# Mortiser for the masses



## teenagewoodworker

thats cool. I've never seen a hollow chisel mortiser with an X, Y, Z alignment. i guess you learn something every day.


----------



## LeeJ

Great review Karson.

I guess David is a natural huh?

Lee


----------



## Karson

Thanks guys.


----------



## Jamie

I had been looking for a mortiser for a few weeks now. Like teenagewoodworker, I had never seen a benchtop mortiser with xyz alignment. I finally bought a Jet JBM-5 after reviewing different ones. I got it 'lightly used but in excellent condition' off of ebay for $103.50. I should get it in the next few days. I'm anxious… Makes me wonder if I could somehow retrofit an xyz vise to it…


----------



## motthunter

this is a great machine. Take a look a thte steel city one too. The design is nice


----------



## Karson

This is the only benchtop mortiser that I've seen with X,Y,Z. I missed a powermatic that was being sold in the paper.


----------



## rikkor

Thanks for the review Karson. You are very thorough.


----------



## Karson

I just received a Laguna catalog in the mail and the Mortiser that I reviewed looks very similar to the the Laguna Benchtop Mortiser being sold for $345.

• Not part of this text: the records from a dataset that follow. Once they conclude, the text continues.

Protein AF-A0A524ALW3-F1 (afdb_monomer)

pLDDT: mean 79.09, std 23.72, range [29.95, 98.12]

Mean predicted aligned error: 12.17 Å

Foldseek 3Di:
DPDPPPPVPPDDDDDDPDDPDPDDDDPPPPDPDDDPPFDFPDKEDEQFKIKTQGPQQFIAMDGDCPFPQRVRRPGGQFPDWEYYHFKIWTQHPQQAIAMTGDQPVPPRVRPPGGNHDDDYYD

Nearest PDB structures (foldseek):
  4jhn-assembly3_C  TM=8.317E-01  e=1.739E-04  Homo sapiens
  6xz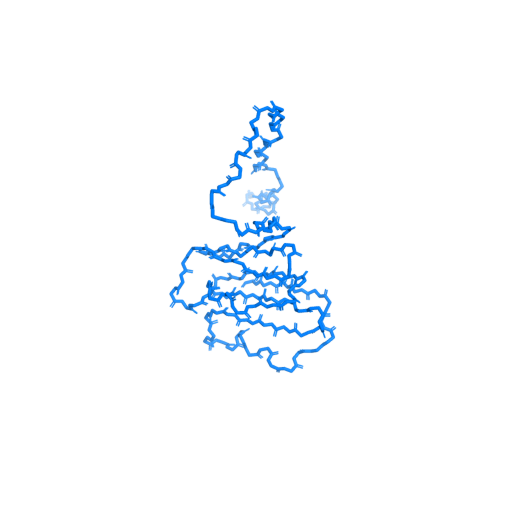n-assembly1_A  TM=7.897E-01  e=1.137E-04  Arabidopsis thaliana
  4jhn-assembly2_B  TM=7.421E-01  e=1.364E-04  Homo sapiens
  4jhn-assembly4_D  TM=7.498E-01  e=1.848E-04  Homo sapiens
  7plo-assembly1_I  TM=6.379E-01  e=2.366E-01  Homo sapiens

Secondary structure (DSSP, 8-state):
---TTSSS-S-S----------------PPPSS----PPEEEEEE-SSEEEEEETTS-EEEEE--TTSTT--TT--SEEEEEE-SSEEEEEETTS-EEEEE--TTSTT--TT--S-------

Structure (mmCIF, N/CA/C/O backbone):
data_AF-A0A524ALW3-F1
#
_entry.id   AF-A0A524ALW3-F1
#
loop_
_atom_site.group_PDB
_atom_site.id
_atom_site.type_symbol
_atom_site.label_atom_id
_atom_site.label_alt_id
_atom_site.label_comp_id
_atom_site.label_asym_id
_atom_site.label_entity_id
_atom_site.label_seq_id
_atom_site.pdbx_PDB_ins_code
_atom_site.Cartn_x
_atom_site.Cartn_y
_atom_site.Cartn_z
_atom_site.occupancy
_atom_site.B_iso_or_equiv
_atom_site.auth_seq_id
_atom_site.auth_comp_id
_atom_site.auth_asym_id
_atom_site.auth_atom_id
_atom_site.pdbx_PDB_model_num
ATOM 1 N N . MET A 1 1 ? 17.049 -43.999 -4.687 1.00 46.84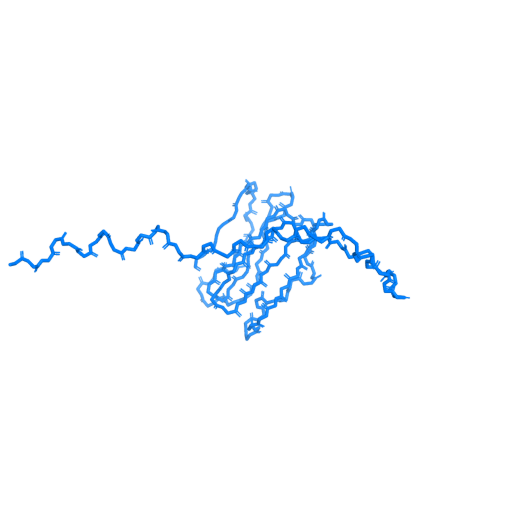 1 MET A N 1
ATOM 2 C CA . MET A 1 1 ? 16.400 -42.954 -5.511 1.00 46.84 1 MET A CA 1
ATOM 3 C C . MET A 1 1 ? 15.266 -42.327 -4.683 1.00 46.84 1 MET A C 1
ATOM 5 O O . MET A 1 1 ? 14.133 -42.740 -4.809 1.00 46.84 1 MET A O 1
ATOM 9 N N . ARG A 1 2 ? 15.478 -41.536 -3.621 1.00 51.03 2 ARG A N 1
ATOM 10 C CA . ARG A 1 2 ? 16.089 -40.191 -3.533 1.00 51.03 2 ARG A CA 1
ATOM 11 C C . ARG A 1 2 ? 15.592 -39.237 -4.629 1.00 51.03 2 ARG A C 1
ATOM 13 O O . ARG A 1 2 ? 16.362 -38.953 -5.533 1.00 51.03 2 ARG A O 1
ATOM 20 N N . LYS A 1 3 ? 14.320 -38.811 -4.552 1.00 43.62 3 LYS A N 1
ATOM 21 C CA . LYS A 1 3 ? 13.812 -37.505 -5.054 1.00 43.62 3 LYS A CA 1
ATOM 22 C C . LYS A 1 3 ? 12.329 -37.206 -4.735 1.00 43.62 3 LYS A C 1
ATOM 24 O O . LYS A 1 3 ? 11.933 -36.062 -4.889 1.00 43.62 3 LYS A O 1
ATOM 29 N N . LEU A 1 4 ? 11.536 -38.144 -4.197 1.00 42.00 4 LEU A N 1
ATOM 30 C CA . LEU A 1 4 ? 10.110 -37.893 -3.879 1.00 42.00 4 LEU A CA 1
ATOM 31 C C . LEU A 1 4 ? 9.784 -37.406 -2.443 1.00 42.00 4 LEU A C 1
ATOM 33 O O . LEU A 1 4 ? 8.621 -37.198 -2.130 1.00 42.00 4 LEU A O 1
ATOM 37 N N . LEU A 1 5 ? 10.777 -37.159 -1.578 1.00 47.47 5 LEU A N 1
ATOM 38 C CA . LEU A 1 5 ? 10.578 -36.675 -0.190 1.00 47.47 5 LEU A CA 1
ATOM 39 C C . LEU A 1 5 ? 10.874 -35.168 0.011 1.00 47.47 5 LEU A C 1
ATOM 41 O O . LEU A 1 5 ? 10.985 -34.712 1.146 1.00 47.47 5 LEU A O 1
ATOM 45 N N . TYR A 1 6 ? 11.033 -34.388 -1.068 1.00 43.94 6 TYR A N 1
ATOM 46 C CA . TYR A 1 6 ? 11.477 -32.982 -0.991 1.00 43.94 6 TYR A CA 1
ATOM 47 C C . TYR A 1 6 ? 10.367 -31.930 -1.181 1.00 43.94 6 TYR A C 1
ATOM 49 O O . TYR A 1 6 ? 10.573 -30.779 -0.829 1.00 43.94 6 TYR A O 1
ATOM 57 N N . LEU A 1 7 ? 9.173 -32.299 -1.655 1.00 39.69 7 LEU A N 1
ATOM 58 C CA . LEU A 1 7 ? 8.069 -31.340 -1.865 1.00 39.69 7 LEU A CA 1
ATOM 59 C C . LEU A 1 7 ? 7.042 -31.301 -0.716 1.00 39.69 7 LEU A C 1
ATOM 61 O O . LEU A 1 7 ? 6.118 -30.501 -0.747 1.00 39.69 7 LEU A O 1
ATOM 65 N N . ALA A 1 8 ? 7.262 -32.091 0.341 1.00 38.59 8 ALA A N 1
ATOM 66 C CA . ALA A 1 8 ? 6.535 -32.042 1.617 1.00 38.59 8 ALA A CA 1
ATOM 67 C C . ALA A 1 8 ? 7.354 -31.341 2.730 1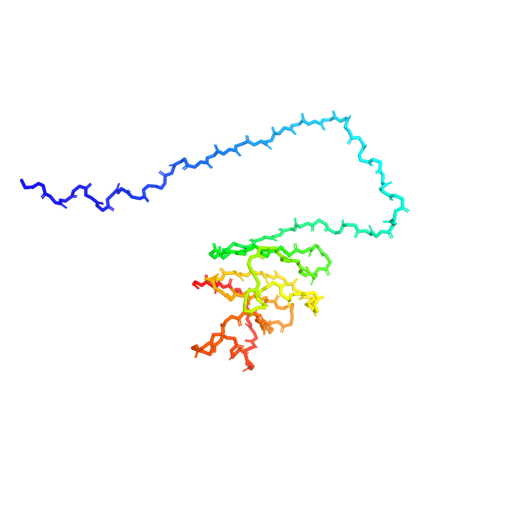.00 38.59 8 ALA A C 1
ATOM 69 O O . ALA A 1 8 ? 7.259 -31.703 3.900 1.00 38.59 8 ALA A O 1
ATOM 70 N N . ARG A 1 9 ? 8.236 -30.396 2.357 1.00 45.91 9 ARG A N 1
ATOM 71 C CA . ARG A 1 9 ? 9.240 -29.758 3.238 1.00 45.91 9 ARG A CA 1
ATOM 72 C C . ARG A 1 9 ? 9.255 -28.220 3.224 1.00 45.91 9 ARG A C 1
ATOM 74 O O . ARG A 1 9 ? 10.271 -27.626 3.561 1.00 45.91 9 ARG A O 1
ATOM 81 N N . VAL A 1 10 ? 8.129 -27.572 2.924 1.00 37.78 10 VAL A N 1
ATOM 82 C CA . VAL A 1 10 ? 7.875 -26.187 3.389 1.00 37.78 10 VAL A CA 1
ATOM 83 C C . VAL A 1 10 ? 6.556 -26.171 4.166 1.00 37.78 10 VAL A C 1
ATOM 85 O O . VAL A 1 10 ? 5.579 -25.509 3.835 1.00 37.78 10 VAL A O 1
ATOM 88 N N . SER A 1 11 ? 6.542 -27.048 5.166 1.00 39.28 11 SER A N 1
ATOM 89 C CA . SER A 1 11 ? 5.665 -27.109 6.330 1.00 39.28 11 SER A CA 1
ATOM 90 C C . SER A 1 11 ? 5.545 -25.702 6.942 1.00 39.28 11 SER A C 1
ATOM 92 O O . SER A 1 11 ? 6.545 -25.015 7.101 1.00 39.28 11 SER A O 1
ATOM 94 N N . ILE A 1 12 ? 4.359 -25.146 7.185 1.00 47.53 12 ILE A N 1
ATOM 95 C CA . ILE A 1 12 ? 3.520 -25.443 8.355 1.00 47.53 12 ILE A CA 1
ATOM 96 C C . ILE A 1 12 ? 4.390 -25.782 9.581 1.00 47.53 12 ILE A C 1
ATOM 98 O O . ILE A 1 12 ? 4.963 -26.864 9.640 1.00 47.53 12 ILE A O 1
ATOM 102 N N . LEU A 1 13 ? 4.395 -24.864 10.555 1.00 32.53 13 LEU A N 1
ATOM 103 C CA . LEU A 1 13 ? 4.998 -24.886 11.903 1.00 32.53 13 LEU A CA 1
ATOM 104 C C . LEU A 1 13 ? 6.392 -24.248 12.106 1.00 32.53 13 LEU A C 1
ATOM 106 O O . LEU A 1 13 ? 7.360 -24.584 11.439 1.00 32.53 13 LEU A O 1
ATOM 110 N N . LEU A 1 14 ? 6.444 -23.431 13.173 1.00 34.97 14 LEU A N 1
ATOM 111 C CA . LEU A 1 14 ? 7.524 -22.604 13.744 1.00 34.97 14 LEU A CA 1
ATOM 112 C C . LEU A 1 14 ? 7.778 -21.306 12.960 1.00 34.97 14 LEU A C 1
ATOM 114 O O . LEU A 1 14 ? 8.482 -21.299 11.967 1.00 34.97 14 LEU A O 1
ATOM 118 N N . VAL A 1 15 ? 7.239 -20.155 13.360 1.00 35.19 15 VAL A N 1
ATOM 119 C CA . VAL A 1 15 ? 7.419 -19.573 14.696 1.00 35.19 15 VAL A CA 1
ATOM 120 C C . VAL A 1 15 ? 6.102 -18.992 15.213 1.00 35.19 15 VAL A C 1
ATOM 122 O O . VAL A 1 15 ? 5.703 -17.880 14.881 1.00 35.19 15 VAL A O 1
ATOM 125 N N . ALA A 1 16 ? 5.450 -19.743 16.098 1.00 33.47 16 ALA A N 1
ATOM 126 C CA . ALA A 1 16 ? 4.736 -19.109 17.189 1.00 33.47 16 ALA A CA 1
ATOM 127 C C . ALA A 1 16 ? 5.797 -18.468 18.094 1.00 33.47 16 ALA A C 1
ATOM 129 O O . ALA A 1 16 ? 6.549 -19.175 18.759 1.00 33.47 16 ALA A O 1
ATOM 130 N N . VAL A 1 17 ? 5.868 -17.140 18.114 1.00 33.38 17 VAL A N 1
ATOM 131 C CA . VAL A 1 17 ? 6.220 -16.431 19.344 1.00 33.38 17 VAL A CA 1
ATOM 132 C C . VAL A 1 17 ? 4.928 -15.795 19.814 1.00 33.38 17 VAL A C 1
ATOM 134 O O . VAL A 1 17 ? 4.535 -14.701 19.426 1.00 33.38 17 VAL A O 1
ATOM 137 N N . THR A 1 18 ? 4.220 -16.574 20.619 1.00 45.78 18 THR A N 1
ATOM 138 C CA . THR A 1 18 ? 3.310 -16.071 21.636 1.00 45.78 18 THR A CA 1
ATOM 139 C C . THR A 1 18 ? 4.024 -15.035 22.492 1.00 45.78 18 THR A C 1
ATOM 141 O O . THR A 1 18 ? 4.982 -15.374 23.179 1.00 45.78 18 THR A O 1
ATOM 144 N N . LEU A 1 19 ? 3.476 -13.825 22.535 1.00 33.19 19 LEU A N 1
ATOM 145 C CA . LEU A 1 19 ? 3.384 -13.041 23.761 1.00 33.19 19 LEU A CA 1
ATOM 146 C C . LEU A 1 19 ? 1.973 -12.447 23.825 1.00 33.19 19 LEU A C 1
ATOM 148 O O . LEU A 1 19 ? 1.738 -11.287 23.516 1.00 33.19 19 LEU A O 1
ATOM 152 N N . ILE A 1 20 ? 1.022 -13.270 24.273 1.00 49.75 20 ILE A N 1
ATOM 153 C CA . ILE A 1 20 ? 0.010 -12.752 25.192 1.00 49.75 20 ILE A CA 1
ATOM 154 C C . ILE A 1 20 ? 0.742 -12.661 26.532 1.00 49.75 20 ILE A C 1
ATOM 156 O O . ILE A 1 20 ? 0.761 -13.616 27.305 1.00 49.75 20 ILE A O 1
ATOM 160 N N . ALA A 1 21 ? 1.425 -11.544 26.773 1.00 43.03 21 ALA A N 1
ATOM 161 C CA . ALA A 1 21 ? 1.736 -11.137 28.130 1.00 43.03 21 ALA A CA 1
ATOM 162 C C . ALA A 1 21 ? 0.574 -10.268 28.596 1.00 43.03 21 ALA A C 1
ATOM 164 O O . ALA A 1 21 ? 0.440 -9.111 28.209 1.00 43.03 21 ALA A O 1
ATOM 165 N N . GLY A 1 22 ? -0.271 -10.848 29.446 1.00 40.50 22 GLY A N 1
ATOM 166 C CA . GLY A 1 22 ? -0.994 -10.049 30.414 1.00 40.50 22 GLY A CA 1
ATOM 167 C C . GLY A 1 22 ? 0.027 -9.300 31.263 1.00 40.50 22 GLY A C 1
ATOM 168 O O . GLY A 1 22 ? 0.673 -9.884 32.126 1.00 40.50 22 GLY A O 1
ATOM 169 N N . MET A 1 23 ? 0.150 -8.006 31.006 1.00 42.88 23 MET A N 1
ATOM 170 C CA . MET A 1 23 ? 0.595 -7.022 31.978 1.00 42.88 23 MET A CA 1
ATOM 171 C C . MET A 1 23 ? -0.620 -6.143 32.247 1.00 42.88 23 MET A C 1
ATOM 173 O O . MET A 1 23 ? -0.829 -5.111 31.617 1.00 42.88 23 MET A O 1
ATOM 177 N N . ALA A 1 24 ? -1.455 -6.577 33.186 1.00 52.06 24 ALA A N 1
ATOM 178 C CA . ALA A 1 24 ? -2.196 -5.608 33.969 1.00 52.06 24 ALA A CA 1
ATOM 179 C C . ALA A 1 24 ? -1.153 -4.702 34.651 1.00 52.06 24 ALA A C 1
ATOM 181 O O . ALA A 1 24 ? -0.282 -5.211 35.353 1.00 52.06 24 ALA A O 1
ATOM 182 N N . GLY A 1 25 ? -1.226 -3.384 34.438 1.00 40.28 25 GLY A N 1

They have a hollow Chisle Mortiser with Stand that looks like the first item in the MFG link that I posted above Model MS3840. Laguna price $650.00

The Laguna website mortisers


----------



## tenontim

Thanks for the review, Karson. I gotta ask, Have you ever lost anything in your shop? Not trying to be rude.


----------



## GaryK

Just looked at the pictures, Karson. That's one mighty fine pile of "stuff" you got behind that thing!
Reminds me of when I get done doing something!


----------



## lew

Karson,

Just stubled across this review from your recent post about a mortise attachment for a drill press. I noticed you mentioned you bought it from Wilke Machinery. My entire shop is filled with Bridgewood tools from Wilke. You can imagine my disappointment when they folded. It was only about an hour from here. They have reopened as C.H. Wilke, a couple of blocks from their original location, but no longer carry the Bridgewood brand. Their web site is- http://www.chwilke.com/home.nxg

Lew


----------



## Grumpy

Great acquisition Karson.


----------